Summer TV Bad Boys: 8 Dark Characters To Watch Out For

Ray Donovan
Ray Donovan - Ray Donovan
Of all of these bad boys, Ray Donovan may be the biggest mystery, given that this is a new show, which hasn't actually premiered yet. But we've gotten a peek at Showtime's new series and there's definitely a dark side to Liev Schreiber's character. Ray Donovan is a man who lives by his own moral code, making a living in Los Angeles by fixing the problems and cleaning up the messes of his wealthy clientele. On the surface, he's as cool as a cucumber and reserved enough to fit in among the sophisticated Hollywood elite, but behind that stubbled face and soothing deep voice is a guy from south Boston who knows how to crack his knuckles and get the job done.

Ray Donovan certainly has the bad-boy edge, but he's also a husband and father trying to do right by his family. And he's not numb to the things he's dealing with. That adds a layer of depth to the character and this series. Jon Voight's character Mickey, Ray's father, also has a dark side, though he's well versed at concealing that with his charismatic personality. Both Schreiber and Voight's performances as dark male characters are two reasons to keep an eye out for Ray Donovan when it premieres on Showtime on Sunday, June 30 after the Dexter premiere.

 Walter White
Walter White - Breaking Bad
When Breaking Bad began, Bryan Cranston’s Walter White was an incompetent, bumbling wannabe criminal with some science knowhow, serious money problems and a worrisome expiration date. Now he’s a cold-hearted, scary and largely unsympathetic bastard who sports both a body count and more money than he can launder. Watching that transformation has been nothing short of incredible, but it has also left an uneasy lingering feeling that this won’t end with anything other than destruction. Walt/ Heisenberg has come too far to simply trot into the sunset with his riches and his family.

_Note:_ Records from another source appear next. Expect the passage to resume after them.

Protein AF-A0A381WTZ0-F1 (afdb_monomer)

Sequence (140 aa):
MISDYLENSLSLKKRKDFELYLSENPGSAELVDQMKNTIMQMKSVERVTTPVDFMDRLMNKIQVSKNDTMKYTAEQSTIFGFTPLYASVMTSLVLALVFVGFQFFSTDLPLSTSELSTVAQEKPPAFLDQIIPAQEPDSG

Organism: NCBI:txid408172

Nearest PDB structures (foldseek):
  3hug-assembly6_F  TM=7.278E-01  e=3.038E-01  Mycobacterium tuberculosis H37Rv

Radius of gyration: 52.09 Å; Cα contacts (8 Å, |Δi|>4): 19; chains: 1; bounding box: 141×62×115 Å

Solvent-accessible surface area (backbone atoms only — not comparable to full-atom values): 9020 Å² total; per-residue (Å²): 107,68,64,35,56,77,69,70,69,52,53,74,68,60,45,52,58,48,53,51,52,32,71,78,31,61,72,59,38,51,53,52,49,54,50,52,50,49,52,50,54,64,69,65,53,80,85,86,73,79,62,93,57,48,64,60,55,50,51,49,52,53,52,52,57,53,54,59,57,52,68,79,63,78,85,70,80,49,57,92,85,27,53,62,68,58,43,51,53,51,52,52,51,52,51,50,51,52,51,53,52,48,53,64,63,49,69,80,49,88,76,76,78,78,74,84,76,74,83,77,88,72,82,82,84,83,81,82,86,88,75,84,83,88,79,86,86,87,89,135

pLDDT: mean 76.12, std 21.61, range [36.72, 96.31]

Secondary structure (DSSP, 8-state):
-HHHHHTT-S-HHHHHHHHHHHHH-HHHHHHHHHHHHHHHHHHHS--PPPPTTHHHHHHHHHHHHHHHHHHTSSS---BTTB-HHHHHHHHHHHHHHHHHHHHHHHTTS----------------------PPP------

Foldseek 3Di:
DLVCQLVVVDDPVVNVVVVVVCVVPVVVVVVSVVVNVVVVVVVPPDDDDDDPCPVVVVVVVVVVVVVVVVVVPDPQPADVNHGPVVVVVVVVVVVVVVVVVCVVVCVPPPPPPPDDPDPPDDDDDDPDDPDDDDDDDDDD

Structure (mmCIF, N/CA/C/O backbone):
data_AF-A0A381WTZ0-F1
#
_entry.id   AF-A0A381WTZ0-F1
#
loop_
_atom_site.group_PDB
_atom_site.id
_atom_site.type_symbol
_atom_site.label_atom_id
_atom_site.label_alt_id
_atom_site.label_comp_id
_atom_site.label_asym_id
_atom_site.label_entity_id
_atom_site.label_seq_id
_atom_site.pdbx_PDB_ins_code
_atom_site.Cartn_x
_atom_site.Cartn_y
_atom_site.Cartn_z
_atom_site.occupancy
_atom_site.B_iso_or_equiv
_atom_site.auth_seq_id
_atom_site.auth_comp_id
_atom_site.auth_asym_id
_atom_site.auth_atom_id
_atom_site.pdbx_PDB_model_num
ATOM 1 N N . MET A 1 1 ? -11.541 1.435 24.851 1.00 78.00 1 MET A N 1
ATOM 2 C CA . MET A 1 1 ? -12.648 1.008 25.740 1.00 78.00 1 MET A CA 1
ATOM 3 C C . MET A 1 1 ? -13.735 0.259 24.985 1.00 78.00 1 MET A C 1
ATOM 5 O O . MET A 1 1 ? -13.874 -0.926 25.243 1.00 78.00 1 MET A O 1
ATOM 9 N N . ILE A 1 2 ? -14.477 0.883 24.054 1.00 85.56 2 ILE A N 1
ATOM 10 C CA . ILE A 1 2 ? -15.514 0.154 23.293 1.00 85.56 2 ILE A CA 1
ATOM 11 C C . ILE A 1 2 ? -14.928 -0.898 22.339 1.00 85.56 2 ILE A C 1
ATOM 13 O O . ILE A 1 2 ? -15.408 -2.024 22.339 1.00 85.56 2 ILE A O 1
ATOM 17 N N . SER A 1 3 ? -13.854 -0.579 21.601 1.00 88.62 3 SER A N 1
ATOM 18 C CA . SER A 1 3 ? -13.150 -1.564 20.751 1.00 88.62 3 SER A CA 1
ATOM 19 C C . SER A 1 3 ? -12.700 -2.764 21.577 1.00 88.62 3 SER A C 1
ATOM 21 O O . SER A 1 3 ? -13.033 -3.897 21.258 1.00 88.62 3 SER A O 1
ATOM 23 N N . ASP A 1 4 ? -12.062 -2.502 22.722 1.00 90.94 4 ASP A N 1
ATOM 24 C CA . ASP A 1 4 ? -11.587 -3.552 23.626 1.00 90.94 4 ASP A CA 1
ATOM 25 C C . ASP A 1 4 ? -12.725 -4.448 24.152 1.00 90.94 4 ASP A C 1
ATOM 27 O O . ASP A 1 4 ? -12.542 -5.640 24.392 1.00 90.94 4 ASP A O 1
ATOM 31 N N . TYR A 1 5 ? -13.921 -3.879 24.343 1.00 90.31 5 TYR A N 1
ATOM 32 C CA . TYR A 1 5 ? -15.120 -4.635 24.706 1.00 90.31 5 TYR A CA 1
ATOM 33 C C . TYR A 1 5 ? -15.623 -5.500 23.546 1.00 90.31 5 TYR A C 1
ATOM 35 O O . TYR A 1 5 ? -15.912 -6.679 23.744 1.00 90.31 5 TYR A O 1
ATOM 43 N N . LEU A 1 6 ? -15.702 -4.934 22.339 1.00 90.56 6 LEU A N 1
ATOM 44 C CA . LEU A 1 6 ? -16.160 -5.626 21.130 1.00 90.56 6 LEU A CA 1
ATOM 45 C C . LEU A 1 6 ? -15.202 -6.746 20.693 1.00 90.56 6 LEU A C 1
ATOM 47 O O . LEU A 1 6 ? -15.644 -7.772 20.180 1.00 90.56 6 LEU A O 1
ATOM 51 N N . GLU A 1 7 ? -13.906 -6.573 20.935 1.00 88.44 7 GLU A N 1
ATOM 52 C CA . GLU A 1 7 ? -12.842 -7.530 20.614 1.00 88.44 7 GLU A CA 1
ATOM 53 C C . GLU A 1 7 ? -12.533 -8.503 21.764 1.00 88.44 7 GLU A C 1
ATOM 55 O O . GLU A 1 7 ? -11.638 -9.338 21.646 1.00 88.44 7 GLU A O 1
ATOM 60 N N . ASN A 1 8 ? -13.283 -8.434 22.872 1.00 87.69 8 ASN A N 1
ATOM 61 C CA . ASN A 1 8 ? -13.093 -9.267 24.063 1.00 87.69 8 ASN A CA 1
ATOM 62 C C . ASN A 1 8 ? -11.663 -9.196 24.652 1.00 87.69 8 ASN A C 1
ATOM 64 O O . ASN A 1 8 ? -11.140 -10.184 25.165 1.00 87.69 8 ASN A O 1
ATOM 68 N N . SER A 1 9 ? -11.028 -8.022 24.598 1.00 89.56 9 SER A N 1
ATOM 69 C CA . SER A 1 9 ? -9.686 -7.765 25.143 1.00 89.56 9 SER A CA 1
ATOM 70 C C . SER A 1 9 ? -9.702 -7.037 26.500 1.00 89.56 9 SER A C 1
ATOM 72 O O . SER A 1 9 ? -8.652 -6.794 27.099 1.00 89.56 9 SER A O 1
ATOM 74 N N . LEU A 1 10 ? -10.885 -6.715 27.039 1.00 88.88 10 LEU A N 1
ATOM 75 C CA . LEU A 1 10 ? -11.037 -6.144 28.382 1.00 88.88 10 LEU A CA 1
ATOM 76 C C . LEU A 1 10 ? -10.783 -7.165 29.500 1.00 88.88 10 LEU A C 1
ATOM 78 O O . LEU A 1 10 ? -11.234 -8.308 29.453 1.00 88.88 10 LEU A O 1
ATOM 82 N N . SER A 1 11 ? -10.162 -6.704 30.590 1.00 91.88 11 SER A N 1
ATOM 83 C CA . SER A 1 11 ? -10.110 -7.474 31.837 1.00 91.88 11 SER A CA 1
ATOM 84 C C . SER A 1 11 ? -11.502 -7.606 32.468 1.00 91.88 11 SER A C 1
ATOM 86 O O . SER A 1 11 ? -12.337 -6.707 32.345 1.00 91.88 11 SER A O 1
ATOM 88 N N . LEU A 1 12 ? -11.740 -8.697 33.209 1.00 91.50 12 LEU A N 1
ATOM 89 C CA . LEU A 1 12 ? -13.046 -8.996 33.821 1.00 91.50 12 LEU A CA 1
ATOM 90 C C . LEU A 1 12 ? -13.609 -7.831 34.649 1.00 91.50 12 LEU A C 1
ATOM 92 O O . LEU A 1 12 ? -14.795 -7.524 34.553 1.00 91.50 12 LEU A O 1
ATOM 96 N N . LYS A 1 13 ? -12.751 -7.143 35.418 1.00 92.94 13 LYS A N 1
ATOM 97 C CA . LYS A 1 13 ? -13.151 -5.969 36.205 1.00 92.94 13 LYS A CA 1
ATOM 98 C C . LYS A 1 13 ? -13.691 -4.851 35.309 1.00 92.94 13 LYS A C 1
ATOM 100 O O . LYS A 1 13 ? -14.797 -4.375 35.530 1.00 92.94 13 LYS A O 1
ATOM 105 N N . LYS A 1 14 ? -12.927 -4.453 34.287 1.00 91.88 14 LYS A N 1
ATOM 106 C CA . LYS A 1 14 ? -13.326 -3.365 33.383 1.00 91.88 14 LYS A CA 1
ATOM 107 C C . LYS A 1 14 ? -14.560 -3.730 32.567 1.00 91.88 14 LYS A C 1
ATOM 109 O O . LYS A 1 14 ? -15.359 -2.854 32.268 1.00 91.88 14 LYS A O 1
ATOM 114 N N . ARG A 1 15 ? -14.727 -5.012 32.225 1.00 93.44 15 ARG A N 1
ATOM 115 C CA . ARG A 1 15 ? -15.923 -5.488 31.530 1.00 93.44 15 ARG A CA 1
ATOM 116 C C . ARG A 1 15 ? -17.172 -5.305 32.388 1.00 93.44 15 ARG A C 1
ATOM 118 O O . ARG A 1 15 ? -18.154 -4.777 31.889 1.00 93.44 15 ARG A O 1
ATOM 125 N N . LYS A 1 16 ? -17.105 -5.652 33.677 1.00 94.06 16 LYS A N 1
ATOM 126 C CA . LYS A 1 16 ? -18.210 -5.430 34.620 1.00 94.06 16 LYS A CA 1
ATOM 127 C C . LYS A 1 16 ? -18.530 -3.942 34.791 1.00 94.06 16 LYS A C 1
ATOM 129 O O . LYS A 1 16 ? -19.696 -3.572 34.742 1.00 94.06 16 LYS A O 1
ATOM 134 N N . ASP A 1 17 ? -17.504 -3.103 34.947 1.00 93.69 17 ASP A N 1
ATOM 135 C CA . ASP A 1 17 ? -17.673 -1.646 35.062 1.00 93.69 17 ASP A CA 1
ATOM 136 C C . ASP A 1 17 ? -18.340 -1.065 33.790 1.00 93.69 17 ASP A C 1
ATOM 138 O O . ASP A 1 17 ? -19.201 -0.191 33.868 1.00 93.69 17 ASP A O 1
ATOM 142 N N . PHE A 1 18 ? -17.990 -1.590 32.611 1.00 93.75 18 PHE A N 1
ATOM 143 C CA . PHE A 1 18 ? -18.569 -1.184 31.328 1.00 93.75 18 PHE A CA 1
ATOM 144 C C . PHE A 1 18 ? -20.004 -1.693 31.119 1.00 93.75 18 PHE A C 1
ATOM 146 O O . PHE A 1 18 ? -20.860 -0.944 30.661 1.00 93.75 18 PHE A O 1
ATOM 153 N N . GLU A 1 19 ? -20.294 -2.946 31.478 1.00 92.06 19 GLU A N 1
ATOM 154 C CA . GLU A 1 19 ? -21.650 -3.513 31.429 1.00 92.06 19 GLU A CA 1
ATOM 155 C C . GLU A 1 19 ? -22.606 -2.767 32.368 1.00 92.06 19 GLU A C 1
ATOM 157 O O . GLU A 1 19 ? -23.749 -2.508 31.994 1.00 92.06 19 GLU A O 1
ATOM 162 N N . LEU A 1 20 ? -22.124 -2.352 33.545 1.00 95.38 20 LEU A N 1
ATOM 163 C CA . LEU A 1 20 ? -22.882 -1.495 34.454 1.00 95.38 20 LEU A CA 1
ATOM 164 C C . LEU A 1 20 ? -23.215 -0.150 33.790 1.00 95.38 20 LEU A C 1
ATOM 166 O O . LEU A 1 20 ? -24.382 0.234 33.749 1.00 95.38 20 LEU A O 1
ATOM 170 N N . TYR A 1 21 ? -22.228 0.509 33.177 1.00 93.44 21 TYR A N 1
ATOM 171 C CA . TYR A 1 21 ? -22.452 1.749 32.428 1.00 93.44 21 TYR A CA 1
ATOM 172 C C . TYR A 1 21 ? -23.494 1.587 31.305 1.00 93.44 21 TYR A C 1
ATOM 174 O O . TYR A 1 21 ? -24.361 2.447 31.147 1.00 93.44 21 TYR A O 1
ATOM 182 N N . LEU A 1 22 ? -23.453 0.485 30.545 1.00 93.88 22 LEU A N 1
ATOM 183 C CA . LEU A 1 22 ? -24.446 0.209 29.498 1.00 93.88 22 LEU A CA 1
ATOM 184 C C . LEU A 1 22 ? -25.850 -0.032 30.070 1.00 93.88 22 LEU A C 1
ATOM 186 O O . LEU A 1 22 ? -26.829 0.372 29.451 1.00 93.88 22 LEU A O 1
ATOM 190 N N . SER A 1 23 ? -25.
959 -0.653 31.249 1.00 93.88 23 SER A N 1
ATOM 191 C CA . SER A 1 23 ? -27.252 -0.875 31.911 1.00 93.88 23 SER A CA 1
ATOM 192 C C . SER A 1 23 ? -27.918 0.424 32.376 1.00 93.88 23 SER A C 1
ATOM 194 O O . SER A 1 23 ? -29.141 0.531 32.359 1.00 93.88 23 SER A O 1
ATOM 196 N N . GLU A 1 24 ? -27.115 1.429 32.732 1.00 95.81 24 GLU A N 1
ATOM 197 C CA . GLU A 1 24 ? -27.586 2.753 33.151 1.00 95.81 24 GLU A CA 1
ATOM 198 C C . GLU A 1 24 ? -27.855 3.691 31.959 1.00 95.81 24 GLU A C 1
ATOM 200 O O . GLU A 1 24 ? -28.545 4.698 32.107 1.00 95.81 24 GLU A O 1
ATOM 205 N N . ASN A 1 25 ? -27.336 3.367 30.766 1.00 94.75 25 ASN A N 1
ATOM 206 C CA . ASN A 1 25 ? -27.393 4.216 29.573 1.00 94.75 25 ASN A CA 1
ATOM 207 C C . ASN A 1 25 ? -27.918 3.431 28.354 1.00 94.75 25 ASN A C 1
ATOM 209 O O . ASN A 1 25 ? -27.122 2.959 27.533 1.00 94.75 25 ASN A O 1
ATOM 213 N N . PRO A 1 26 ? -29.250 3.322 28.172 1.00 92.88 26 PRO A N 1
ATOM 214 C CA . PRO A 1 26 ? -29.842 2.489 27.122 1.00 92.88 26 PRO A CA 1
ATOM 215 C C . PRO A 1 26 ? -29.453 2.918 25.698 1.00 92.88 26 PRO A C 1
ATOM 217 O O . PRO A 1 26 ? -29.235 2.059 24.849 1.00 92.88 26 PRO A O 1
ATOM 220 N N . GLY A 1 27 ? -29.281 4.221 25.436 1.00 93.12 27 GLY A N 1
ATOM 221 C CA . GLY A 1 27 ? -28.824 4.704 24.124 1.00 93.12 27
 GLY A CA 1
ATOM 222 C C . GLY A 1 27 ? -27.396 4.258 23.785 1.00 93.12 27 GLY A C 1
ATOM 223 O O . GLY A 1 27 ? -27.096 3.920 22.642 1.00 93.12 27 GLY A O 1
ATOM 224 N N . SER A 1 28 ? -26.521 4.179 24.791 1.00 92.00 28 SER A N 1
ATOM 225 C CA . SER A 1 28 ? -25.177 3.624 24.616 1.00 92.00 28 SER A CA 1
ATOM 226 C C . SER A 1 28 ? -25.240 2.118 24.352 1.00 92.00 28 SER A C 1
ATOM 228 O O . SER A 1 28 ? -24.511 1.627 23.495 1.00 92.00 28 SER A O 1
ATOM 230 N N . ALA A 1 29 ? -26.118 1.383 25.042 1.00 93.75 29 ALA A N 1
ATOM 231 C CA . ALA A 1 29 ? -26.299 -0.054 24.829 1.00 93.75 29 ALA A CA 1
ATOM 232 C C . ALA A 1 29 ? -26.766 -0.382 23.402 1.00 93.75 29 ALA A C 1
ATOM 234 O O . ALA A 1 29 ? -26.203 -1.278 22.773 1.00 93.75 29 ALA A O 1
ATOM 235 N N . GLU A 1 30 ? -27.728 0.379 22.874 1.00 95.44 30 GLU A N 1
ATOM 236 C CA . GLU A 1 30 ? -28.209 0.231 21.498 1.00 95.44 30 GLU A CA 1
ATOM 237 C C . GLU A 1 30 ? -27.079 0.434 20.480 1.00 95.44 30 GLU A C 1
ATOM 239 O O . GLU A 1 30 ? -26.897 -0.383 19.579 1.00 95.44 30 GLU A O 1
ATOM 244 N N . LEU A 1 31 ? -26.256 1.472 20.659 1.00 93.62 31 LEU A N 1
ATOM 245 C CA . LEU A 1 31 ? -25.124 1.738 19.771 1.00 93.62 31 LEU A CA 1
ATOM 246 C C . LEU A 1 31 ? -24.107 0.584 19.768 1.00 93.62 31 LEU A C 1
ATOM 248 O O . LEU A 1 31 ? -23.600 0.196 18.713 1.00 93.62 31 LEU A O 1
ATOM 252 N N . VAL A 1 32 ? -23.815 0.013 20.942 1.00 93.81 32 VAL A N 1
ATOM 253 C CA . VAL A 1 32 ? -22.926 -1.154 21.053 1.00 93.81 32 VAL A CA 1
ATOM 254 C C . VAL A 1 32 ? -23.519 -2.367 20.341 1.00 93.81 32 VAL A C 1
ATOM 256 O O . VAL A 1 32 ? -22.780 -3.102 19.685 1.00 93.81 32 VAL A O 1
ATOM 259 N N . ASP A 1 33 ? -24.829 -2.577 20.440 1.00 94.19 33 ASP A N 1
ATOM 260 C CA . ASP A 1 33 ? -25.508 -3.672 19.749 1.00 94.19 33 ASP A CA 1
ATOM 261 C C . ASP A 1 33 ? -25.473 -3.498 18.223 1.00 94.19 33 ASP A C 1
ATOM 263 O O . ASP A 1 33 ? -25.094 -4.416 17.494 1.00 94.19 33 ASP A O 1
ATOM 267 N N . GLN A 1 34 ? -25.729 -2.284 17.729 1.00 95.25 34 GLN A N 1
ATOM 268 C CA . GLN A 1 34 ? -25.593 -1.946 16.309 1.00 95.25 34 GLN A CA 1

There are three types of bad guys. Those who do some reckless shit but are basically good-hearted (like Fonzie), those who are straight up evil and villainous in damn near everyway (like Russell Edgington) and those who occupy some middle ground in which they sometimes display a good heart and are sometimes horrendous human beings (like Tony Soprano). Walt started as that first category, but over the years, he’s most definitely tumbled into the third category. If nothing else, these final episodes beg to be a battle for our hero’s soul. Will he continue the descent into villainy, or will he start thinking like a science teacher again?  We’ll see. Breaking Bad returns Sunday, August 11 on AMC.